Были в числе присутствующих и пустоватые фигуры, например, Клим Ворошилов, но и этот не раз проявлял чудеса гибкости и изворотливости.
Минуло более, чем полвека, и теперь, с высоты четырнадцатого этажа, можно заверить каждого сомневающегося: это был общий настрой. Даже в сердце Виссарионыча Мессинг уловил несколько атомов страха, отравлявших ему жизнь.
Удручающие раздумья Сталина были связаны с исходом войны с Финляндией. Эта намечавшаяся как краткосрочная и победоносная военная кампания своим неожиданным результатом озадачила не только его, но и все высшее руководство страны. Если сподвижники имели спасительную возможность спрятаться за спиной вождя, сам Сталин как честный партиец был готов принять на себя вину за бездарную пиррову победу. Он пытался успокоить себя тем, что ошибки, связанные с немыслимыми потерями, неповоротливым руководством, недопустимой расхлябанностью военной машины, обнаружившиеся в преддверии жестоких испытаний, еще можно исправить. Еще есть время по-большевистски взяться за дело: Ворошилов, например, уже получил пинок под зад за неумение воплотить в жизнь решения партии. Следует быстрее растить кадры, в чем Мессинг убедился в июне 1940 года.

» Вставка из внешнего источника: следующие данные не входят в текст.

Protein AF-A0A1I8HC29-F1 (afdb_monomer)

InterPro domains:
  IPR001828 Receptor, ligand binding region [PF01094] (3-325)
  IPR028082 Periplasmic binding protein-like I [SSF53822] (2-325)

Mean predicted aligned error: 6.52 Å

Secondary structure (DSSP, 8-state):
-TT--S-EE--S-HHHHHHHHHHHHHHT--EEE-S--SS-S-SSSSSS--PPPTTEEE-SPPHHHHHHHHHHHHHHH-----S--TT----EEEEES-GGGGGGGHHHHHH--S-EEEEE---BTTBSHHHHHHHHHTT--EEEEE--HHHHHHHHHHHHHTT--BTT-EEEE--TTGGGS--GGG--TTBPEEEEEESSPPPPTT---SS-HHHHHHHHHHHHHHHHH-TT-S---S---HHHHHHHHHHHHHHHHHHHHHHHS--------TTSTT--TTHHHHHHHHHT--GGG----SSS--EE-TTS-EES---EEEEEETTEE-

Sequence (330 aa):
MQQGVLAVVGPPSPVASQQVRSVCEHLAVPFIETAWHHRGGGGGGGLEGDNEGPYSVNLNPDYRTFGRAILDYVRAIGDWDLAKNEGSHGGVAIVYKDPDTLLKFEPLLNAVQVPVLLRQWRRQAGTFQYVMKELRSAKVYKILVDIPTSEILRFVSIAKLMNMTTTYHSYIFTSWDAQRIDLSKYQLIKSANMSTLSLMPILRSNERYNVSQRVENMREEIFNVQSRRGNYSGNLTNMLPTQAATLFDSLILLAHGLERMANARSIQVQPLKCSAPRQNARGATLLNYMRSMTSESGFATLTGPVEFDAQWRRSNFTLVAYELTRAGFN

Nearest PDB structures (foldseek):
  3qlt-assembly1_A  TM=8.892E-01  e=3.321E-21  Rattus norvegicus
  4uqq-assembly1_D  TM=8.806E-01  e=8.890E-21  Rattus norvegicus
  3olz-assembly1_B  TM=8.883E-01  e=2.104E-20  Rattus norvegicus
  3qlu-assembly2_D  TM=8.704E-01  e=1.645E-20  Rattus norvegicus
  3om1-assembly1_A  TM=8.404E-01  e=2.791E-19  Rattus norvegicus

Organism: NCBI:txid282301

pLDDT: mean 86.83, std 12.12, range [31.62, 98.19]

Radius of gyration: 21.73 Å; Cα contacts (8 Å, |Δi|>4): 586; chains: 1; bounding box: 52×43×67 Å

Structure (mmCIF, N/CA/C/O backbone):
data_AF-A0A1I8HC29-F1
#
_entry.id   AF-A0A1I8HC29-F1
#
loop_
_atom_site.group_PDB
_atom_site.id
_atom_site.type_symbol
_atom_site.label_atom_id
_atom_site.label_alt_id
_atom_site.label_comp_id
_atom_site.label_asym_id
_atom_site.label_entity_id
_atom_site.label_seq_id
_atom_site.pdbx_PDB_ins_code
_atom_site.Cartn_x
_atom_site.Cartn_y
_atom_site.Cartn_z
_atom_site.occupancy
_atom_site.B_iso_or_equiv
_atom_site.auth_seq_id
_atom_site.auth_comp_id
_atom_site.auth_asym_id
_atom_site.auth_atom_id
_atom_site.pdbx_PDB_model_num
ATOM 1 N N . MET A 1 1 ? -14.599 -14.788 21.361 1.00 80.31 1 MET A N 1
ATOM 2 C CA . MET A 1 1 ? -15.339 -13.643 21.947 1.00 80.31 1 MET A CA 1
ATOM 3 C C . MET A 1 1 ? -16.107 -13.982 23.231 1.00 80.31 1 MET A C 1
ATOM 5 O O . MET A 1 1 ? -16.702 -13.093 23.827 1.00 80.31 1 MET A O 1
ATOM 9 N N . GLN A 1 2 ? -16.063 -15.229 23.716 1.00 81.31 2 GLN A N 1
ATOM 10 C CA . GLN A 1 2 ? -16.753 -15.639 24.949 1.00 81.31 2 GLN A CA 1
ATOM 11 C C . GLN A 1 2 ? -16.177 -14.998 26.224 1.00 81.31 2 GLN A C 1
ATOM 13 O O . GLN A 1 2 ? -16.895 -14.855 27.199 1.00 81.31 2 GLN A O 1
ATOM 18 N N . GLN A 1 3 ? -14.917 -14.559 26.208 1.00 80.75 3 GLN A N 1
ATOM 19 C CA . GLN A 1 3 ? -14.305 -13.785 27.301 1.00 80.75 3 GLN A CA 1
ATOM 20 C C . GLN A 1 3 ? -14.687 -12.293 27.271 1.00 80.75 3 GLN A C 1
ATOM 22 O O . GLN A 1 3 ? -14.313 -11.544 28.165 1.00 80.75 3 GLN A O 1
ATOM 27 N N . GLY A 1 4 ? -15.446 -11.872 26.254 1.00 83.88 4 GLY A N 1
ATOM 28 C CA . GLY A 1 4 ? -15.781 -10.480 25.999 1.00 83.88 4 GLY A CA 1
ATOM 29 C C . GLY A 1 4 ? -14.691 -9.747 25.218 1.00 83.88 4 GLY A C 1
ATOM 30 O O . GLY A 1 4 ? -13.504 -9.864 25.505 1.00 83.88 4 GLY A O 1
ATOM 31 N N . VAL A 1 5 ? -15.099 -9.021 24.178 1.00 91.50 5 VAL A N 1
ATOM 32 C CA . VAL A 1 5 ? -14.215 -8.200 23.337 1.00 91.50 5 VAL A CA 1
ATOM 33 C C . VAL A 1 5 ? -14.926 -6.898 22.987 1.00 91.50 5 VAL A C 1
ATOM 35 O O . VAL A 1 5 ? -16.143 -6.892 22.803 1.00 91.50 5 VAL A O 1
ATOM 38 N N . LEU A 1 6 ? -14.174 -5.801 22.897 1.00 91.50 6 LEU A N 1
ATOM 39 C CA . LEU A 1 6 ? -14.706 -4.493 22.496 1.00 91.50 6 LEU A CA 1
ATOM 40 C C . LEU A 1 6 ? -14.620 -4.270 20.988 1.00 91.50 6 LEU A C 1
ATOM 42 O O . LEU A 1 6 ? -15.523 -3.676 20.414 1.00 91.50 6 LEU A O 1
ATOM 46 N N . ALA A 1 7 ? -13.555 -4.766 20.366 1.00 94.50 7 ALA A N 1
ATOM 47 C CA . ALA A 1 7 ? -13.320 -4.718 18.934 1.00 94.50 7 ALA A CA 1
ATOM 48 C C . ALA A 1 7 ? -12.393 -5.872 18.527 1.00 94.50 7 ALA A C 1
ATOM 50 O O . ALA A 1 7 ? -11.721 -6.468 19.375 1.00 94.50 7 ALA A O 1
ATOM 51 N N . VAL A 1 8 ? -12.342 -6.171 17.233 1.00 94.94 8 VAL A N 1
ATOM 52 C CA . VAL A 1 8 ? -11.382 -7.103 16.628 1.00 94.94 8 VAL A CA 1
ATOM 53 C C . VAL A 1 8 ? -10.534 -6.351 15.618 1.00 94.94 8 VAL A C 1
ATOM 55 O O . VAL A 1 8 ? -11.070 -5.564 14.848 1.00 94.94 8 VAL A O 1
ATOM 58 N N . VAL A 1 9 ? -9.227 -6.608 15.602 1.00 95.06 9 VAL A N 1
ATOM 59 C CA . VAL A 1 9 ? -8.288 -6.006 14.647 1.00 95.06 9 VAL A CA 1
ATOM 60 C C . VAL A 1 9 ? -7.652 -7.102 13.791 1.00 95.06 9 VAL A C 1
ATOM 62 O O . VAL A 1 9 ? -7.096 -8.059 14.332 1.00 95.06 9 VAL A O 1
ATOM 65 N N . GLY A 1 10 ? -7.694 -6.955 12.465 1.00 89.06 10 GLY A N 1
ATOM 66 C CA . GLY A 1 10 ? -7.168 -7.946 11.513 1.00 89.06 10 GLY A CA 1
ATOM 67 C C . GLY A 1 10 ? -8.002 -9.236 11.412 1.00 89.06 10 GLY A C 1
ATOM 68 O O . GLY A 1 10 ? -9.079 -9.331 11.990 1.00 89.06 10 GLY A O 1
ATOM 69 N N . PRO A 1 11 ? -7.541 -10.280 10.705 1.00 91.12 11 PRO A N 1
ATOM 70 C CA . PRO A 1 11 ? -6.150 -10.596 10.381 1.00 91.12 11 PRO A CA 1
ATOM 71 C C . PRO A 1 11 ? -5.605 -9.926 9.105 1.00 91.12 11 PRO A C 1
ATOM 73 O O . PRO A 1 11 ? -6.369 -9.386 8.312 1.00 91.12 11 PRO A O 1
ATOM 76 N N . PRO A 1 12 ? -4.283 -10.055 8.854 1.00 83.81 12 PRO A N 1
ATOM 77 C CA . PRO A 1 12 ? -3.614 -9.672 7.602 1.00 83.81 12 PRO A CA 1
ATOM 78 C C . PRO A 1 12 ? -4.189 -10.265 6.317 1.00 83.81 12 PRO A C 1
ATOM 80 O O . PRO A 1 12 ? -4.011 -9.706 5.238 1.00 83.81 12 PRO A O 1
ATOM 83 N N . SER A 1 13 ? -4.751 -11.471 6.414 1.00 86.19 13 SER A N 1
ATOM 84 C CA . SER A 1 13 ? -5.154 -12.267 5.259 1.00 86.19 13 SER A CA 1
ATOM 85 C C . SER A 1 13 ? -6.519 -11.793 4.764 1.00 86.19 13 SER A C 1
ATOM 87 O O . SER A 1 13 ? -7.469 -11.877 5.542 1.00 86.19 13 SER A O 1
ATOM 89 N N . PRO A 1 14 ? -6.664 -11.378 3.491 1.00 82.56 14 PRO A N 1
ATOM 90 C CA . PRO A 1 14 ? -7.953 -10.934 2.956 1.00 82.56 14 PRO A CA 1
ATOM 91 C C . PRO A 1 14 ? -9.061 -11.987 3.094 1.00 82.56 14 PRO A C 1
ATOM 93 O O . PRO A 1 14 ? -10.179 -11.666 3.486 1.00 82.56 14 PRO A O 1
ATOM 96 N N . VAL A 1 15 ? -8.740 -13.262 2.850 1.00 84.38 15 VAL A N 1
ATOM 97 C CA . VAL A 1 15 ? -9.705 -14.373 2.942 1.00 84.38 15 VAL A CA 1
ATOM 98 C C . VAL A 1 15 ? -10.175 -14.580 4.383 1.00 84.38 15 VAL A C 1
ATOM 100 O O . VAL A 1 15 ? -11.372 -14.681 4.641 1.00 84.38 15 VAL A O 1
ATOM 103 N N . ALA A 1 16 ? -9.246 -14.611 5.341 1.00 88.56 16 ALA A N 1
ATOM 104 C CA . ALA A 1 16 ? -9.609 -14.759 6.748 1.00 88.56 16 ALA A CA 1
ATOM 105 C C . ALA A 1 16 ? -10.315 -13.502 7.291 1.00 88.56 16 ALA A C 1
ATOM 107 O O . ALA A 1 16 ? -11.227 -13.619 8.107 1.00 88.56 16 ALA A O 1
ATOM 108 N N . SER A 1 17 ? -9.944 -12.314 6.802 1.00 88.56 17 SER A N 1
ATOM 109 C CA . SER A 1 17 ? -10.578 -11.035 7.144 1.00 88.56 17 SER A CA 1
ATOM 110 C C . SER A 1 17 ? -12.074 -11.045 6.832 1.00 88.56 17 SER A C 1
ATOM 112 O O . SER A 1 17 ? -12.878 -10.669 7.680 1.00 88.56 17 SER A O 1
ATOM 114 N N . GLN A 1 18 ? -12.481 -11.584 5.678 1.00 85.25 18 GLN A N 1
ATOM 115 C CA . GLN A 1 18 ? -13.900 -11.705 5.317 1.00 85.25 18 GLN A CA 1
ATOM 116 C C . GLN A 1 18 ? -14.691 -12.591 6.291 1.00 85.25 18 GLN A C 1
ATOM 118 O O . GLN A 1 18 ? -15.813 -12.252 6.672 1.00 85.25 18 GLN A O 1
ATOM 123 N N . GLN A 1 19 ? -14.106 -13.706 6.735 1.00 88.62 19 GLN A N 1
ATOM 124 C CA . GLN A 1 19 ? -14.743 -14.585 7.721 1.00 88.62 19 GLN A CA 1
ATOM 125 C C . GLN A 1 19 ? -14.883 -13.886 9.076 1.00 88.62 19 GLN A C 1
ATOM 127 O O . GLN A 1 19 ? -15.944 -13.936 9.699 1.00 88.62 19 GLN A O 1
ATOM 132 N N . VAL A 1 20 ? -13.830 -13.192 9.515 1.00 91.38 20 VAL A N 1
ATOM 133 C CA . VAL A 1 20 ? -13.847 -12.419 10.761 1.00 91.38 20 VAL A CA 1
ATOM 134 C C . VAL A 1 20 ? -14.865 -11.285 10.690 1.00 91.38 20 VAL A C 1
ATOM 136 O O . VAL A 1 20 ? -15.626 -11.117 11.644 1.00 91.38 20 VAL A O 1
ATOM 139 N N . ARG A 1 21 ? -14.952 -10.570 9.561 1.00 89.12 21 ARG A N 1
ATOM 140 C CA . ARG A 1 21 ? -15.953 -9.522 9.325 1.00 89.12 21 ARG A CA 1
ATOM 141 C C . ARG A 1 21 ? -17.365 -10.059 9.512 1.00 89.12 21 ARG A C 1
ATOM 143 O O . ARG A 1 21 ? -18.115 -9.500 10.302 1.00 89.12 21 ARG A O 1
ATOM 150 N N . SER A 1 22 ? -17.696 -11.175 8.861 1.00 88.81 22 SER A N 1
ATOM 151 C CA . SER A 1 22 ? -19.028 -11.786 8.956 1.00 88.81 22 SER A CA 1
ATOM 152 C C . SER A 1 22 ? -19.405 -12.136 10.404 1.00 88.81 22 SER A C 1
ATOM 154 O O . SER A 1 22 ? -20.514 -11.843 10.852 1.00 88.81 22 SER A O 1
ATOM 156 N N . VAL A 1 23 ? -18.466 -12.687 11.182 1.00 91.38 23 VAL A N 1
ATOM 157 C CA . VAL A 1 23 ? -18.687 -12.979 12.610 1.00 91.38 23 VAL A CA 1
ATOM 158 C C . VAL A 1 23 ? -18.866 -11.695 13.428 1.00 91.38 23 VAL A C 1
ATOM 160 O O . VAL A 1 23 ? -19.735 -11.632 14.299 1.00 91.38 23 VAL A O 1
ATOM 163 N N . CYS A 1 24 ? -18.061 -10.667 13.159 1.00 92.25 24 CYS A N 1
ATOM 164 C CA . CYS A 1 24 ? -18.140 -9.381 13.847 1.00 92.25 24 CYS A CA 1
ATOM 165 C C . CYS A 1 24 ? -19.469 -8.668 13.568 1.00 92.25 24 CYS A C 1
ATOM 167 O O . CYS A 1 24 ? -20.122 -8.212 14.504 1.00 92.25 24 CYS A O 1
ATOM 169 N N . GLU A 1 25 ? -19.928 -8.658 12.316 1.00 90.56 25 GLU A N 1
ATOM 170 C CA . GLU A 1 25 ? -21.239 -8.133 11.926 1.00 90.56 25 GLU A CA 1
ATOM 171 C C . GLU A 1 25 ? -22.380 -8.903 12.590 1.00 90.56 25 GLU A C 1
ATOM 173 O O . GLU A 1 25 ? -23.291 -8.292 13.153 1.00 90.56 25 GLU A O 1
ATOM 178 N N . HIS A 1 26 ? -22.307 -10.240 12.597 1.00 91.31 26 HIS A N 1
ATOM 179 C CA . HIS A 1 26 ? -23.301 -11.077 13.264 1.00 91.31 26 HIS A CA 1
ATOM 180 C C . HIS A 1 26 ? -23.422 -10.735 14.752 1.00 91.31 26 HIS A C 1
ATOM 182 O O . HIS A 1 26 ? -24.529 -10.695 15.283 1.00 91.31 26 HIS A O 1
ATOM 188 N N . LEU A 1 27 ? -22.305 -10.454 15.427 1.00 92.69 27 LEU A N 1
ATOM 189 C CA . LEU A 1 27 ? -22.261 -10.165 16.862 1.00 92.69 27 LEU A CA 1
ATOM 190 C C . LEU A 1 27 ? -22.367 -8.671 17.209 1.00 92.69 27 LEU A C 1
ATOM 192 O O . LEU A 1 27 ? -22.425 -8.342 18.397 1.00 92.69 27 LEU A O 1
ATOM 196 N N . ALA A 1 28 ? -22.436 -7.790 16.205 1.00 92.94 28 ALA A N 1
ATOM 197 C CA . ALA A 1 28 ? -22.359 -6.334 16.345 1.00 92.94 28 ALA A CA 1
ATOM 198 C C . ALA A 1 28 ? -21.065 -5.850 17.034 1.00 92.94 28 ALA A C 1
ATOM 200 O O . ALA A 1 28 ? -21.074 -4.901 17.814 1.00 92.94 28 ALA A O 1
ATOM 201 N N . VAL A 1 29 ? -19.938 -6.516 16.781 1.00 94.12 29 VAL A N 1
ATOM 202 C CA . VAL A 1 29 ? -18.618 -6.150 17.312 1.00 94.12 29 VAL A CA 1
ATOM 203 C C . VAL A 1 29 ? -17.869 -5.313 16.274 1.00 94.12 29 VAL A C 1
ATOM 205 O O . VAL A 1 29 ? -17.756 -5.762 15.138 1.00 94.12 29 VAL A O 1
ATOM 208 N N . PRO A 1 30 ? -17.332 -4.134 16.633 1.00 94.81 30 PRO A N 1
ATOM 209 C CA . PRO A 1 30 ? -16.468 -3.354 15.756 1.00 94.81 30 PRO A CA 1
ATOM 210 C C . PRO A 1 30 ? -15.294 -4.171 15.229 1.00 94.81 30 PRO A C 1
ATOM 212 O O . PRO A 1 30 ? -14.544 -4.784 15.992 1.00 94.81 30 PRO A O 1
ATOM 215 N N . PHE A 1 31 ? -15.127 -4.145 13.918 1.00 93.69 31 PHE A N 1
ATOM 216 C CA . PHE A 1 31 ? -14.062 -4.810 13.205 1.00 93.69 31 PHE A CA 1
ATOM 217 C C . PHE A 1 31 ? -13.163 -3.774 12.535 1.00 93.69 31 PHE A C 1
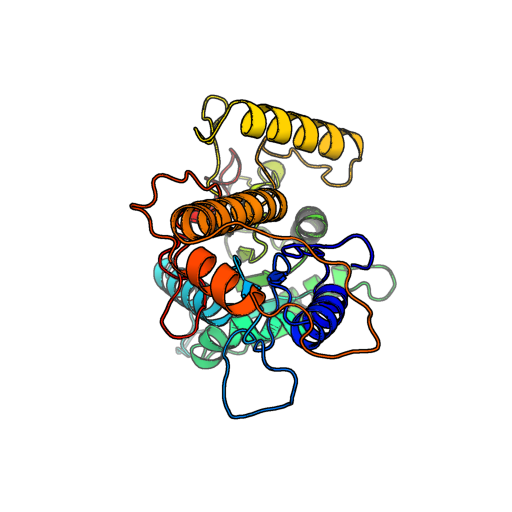ATOM 219 O O . PHE A 1 31 ? -13.613 -3.013 11.687 1.00 93.69 31 PHE A O 1
ATOM 226 N N . ILE A 1 32 ? -11.893 -3.738 12.917 1.00 94.31 32 ILE A N 1
ATOM 227 C CA . ILE A 1 32 ? -10.890 -2.869 12.313 1.00 94.31 32 ILE A CA 1
ATOM 228 C C . ILE A 1 32 ? -10.062 -3.713 11.358 1.00 94.31 32 ILE A C 1
ATOM 230 O O . ILE A 1 32 ? -9.275 -4.579 11.755 1.00 94.31 32 ILE A O 1
ATOM 234 N N . GLU A 1 33 ? -10.268 -3.475 10.079 1.00 89.44 33 GLU A N 1
ATOM 235 C CA . GLU A 1 33 ? -9.646 -4.243 9.031 1.00 89.44 33 GLU A CA 1
ATOM 236 C C . GLU A 1 33 ? -8.256 -3.714 8.699 1.00 89.44 33 GLU A C 1
ATOM 238 O O . GLU A 1 33 ? -8.044 -2.530 8.442 1.00 89.44 33 GLU A O 1
ATOM 243 N N . THR A 1 34 ? -7.299 -4.639 8.684 1.00 85.81 34 THR A N 1
ATOM 244 C CA . THR A 1 34 ? -5.905 -4.367 8.323 1.00 85.81 34 THR A CA 1
ATOM 245 C C . THR A 1 34 ? -5.508 -5.027 7.006 1.00 85.81 34 THR A C 1
ATOM 247 O O . THR A 1 34 ? -4.453 -4.709 6.456 1.00 85.81 34 THR A O 1
ATOM 250 N N . ALA A 1 35 ? -6.347 -5.920 6.470 1.00 84.88 35 ALA A N 1
ATOM 251 C CA . ALA A 1 35 ? -6.166 -6.505 5.153 1.00 84.88 35 ALA A CA 1
ATOM 252 C C . ALA A 1 35 ? -6.646 -5.534 4.069 1.00 84.88 35 ALA A C 1
ATOM 254 O O . ALA A 1 35 ? -7.776 -5.044 4.089 1.00 84.88 35 ALA A O 1
ATOM 255 N N . TRP A 1 36 ? -5.797 -5.291 3.077 1.00 83.75 36 TRP A N 1
ATOM 256 C CA . TRP A 1 36 ? -6.204 -4.526 1.910 1.00 83.75 36 TRP A CA 1
ATOM 257 C C . TRP A 1 36 ? -6.943 -5.439 0.928 1.00 83.75 36 TRP A C 1
ATOM 259 O O . TRP A 1 36 ? -6.364 -6.393 0.404 1.00 83.75 36 TRP A O 1
ATOM 269 N N . HIS A 1 37 ? -8.228 -5.178 0.689 1.00 75.06 37 HIS A N 1
ATOM 270 C CA . HIS A 1 37 ? -9.055 -5.962 -0.226 1.00 75.06 37 HIS A CA 1
ATOM 271 C C . HIS A 1 37 ? -9.543 -5.113 -1.400 1.00 75.06 37 HIS A C 1
ATOM 273 O O . HIS A 1 37 ? -9.687 -3.899 -1.308 1.00 75.06 37 HIS A O 1
ATOM 279 N N . HIS A 1 38 ? -9.772 -5.785 -2.526 1.00 70.25 38 HIS A N 1
ATOM 280 C CA . HIS A 1 38 ? -10.027 -5.144 -3.820 1.00 70.25 38 HIS A CA 1
ATOM 281 C C . HIS A 1 38 ? -11.468 -5.370 -4.305 1.00 70.25 38 HIS A C 1
ATOM 283 O O . HIS A 1 38 ? -11.854 -4.917 -5.373 1.00 70.25 38 HIS A O 1
ATOM 289 N N . ARG A 1 39 ? -12.285 -6.056 -3.499 1.00 64.38 39 ARG A N 1
ATOM 290 C CA . ARG A 1 39 ? -13.737 -6.184 -3.680 1.00 64.38 39 ARG A CA 1
ATOM 291 C C . ARG A 1 39 ? -14.430 -5.247 -2.696 1.00 64.38 39 ARG A C 1
ATOM 293 O O . ARG A 1 39 ? -13.965 -5.156 -1.564 1.00 64.38 39 ARG A O 1
ATOM 300 N N . GLY A 1 40 ? -15.493 -4.554 -3.106 1.00 54.06 40 GLY A N 1
ATOM 301 C CA . GLY A 1 40 ? -16.292 -3.714 -2.203 1.00 54.06 40 GLY A CA 1
ATOM 302 C C . GLY A 1 40 ? -16.704 -4.478 -0.937 1.00 54.06 40 GLY A C 1
ATOM 303 O O . GLY A 1 40 ? -16.865 -5.697 -0.967 1.00 54.06 40 GLY A O 1
ATOM 304 N N . GLY A 1 41 ? -16.800 -3.776 0.195 1.00 46.84 41 GLY A N 1
ATOM 305 C CA . GLY A 1 41 ? -17.000 -4.368 1.523 1.00 46.84 41 GLY A CA 1
ATOM 306 C C . GLY A 1 41 ? -18.325 -5.116 1.730 1.00 46.84 41 GLY A C 1
ATOM 307 O O . GLY A 1 41 ? -18.442 -5.839 2.720 1.00 46.84 41 GLY A O 1
ATOM 308 N N . GLY A 1 42 ? -19.282 -4.994 0.805 1.00 44.97 42 GLY A N 1
ATOM 309 C CA . GLY A 1 42 ? -20.583 -5.655 0.858 1.00 44.97 42 GLY A CA 1
ATOM 310 C C . GLY A 1 42 ? -20.503 -7.152 0.556 1.00 44.97 42 GLY A C 1
ATOM 311 O O . GLY A 1 42 ? -20.157 -7.572 -0.549 1.00 44.97 42 GLY A O 1
ATOM 312 N N . GLY A 1 43 ? -20.847 -7.981 1.542 1.00 34.78 43 GLY A N 1
ATOM 313 C CA . GLY A 1 43 ? -21.128 -9.395 1.323 1.00 34.78 43 GLY A CA 1
ATOM 314 C C . GLY A 1 43 ? -22.400 -9.558 0.492 1.00 34.78 43 GLY A C 1
ATOM 315 O O . GLY A 1 43 ? -23.497 -9.492 1.028 1.00 34.78 43 GLY A O 1
ATOM 316 N N . GLY A 1 44 ? -22.254 -9.770 -0.812 1.00 31.62 44 GLY A N 1
ATOM 317 C CA . GLY A 1 44 ? -23.371 -10.006 -1.728 1.00 31.62 44 GLY A CA 1
ATOM 318 C C . GLY A 1 44 ? -23.078 -9.363 -3.073 1.00 31.62 44 GLY A C 1
ATOM 319 O O . GLY A 1 44 ? -22.747 -8.188 -3.137 1.00 31.62 44 GLY A O 1
ATOM 320 N N . GLY A 1 45 ? -23.091 -10.160 -4.138 1.00 31.75 45 GLY A N 1
ATOM 321 C CA . GLY A 1 45 ? -22.628 -9.729 -5.449 1.00 31.75 45 GLY A CA 1
ATOM 322 C C . GLY A 1 45 ? -23.414 -8.546 -6.004 1.00 31.75 45 GLY A C 1
ATOM 323 O O . GLY A 1 45 ? -24.626 -8.629 -6.116 1.00 31.75 45 GLY A O 1
ATOM 324 N N .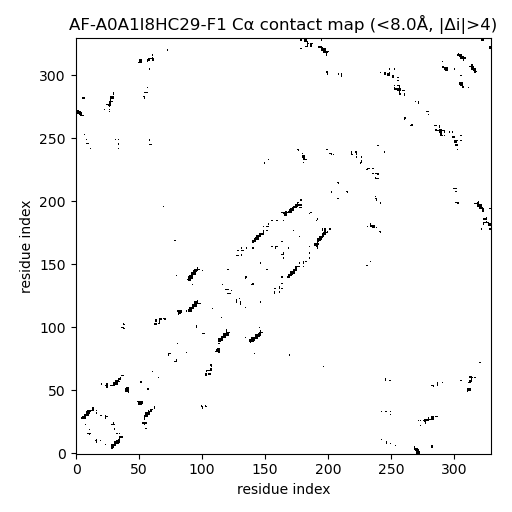 GLY A 1 46 ? -22.680 -7.524 -6.444 1.00 34.88 46 GLY A N 1
ATOM 325 C CA . GLY A 1 46 ? -23.149 -6.516 -7.388 1.00 34.88 46 GLY A CA 1
ATOM 326 C C . GLY A 1 46 ? -24.116 -5.476 -6.822 1.00 34.88 46 GLY A C 1
ATOM 327 O O . GLY A 1 46 ? -25.089 -5.801 -6.162 1.00 34.88 46 GLY A O 1
ATOM 328 N N . LEU A 1 47 ? -23.859 -4.223 -7.202 1.00 39.69 47 LEU A N 1
ATOM 329 C CA . LEU A 1 47 ? -24.888 -3.210 -7.444 1.00 39.69 47 LEU A CA 1
ATOM 330 C C . LEU A 1 47 ? -25.866 -2.982 -6.276 1.00 39.69 47 LEU A C 1
ATOM 332 O O . LEU A 1 47 ? -27.012 -3.393 -6.355 1.00 39.69 47 LEU A O 1
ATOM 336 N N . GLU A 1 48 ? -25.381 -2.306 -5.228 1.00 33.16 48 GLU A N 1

В этот котел было суждено угодить Вольфу, несчастному шнореру.
Оценив соотношение сил в узком составе Политбюро и особенно ужас взгроможденного на плаху Лаврентия, которого вождь решил принести в жертву заезжему артисту, медиум поспешил объясниться:
– Свидетели не могут проникнуть в суть моего фокуса. Все, что я исполняю на сцене, это не более чем фокус…
– Не более чем фокус?.. – недоверчиво переспросил Сталин.
– Именно так, Иосиф Виссарионович. Мои способности связаны с так называемыми идеомоторными актами…
Далее, волнуясь и пытаясь избавиться от заумных иностранных слов, Вольф попытался объяснять, что такое идеомоторика и чем может помочь ему индуктор, если они договорятся о нескольких условных фразах.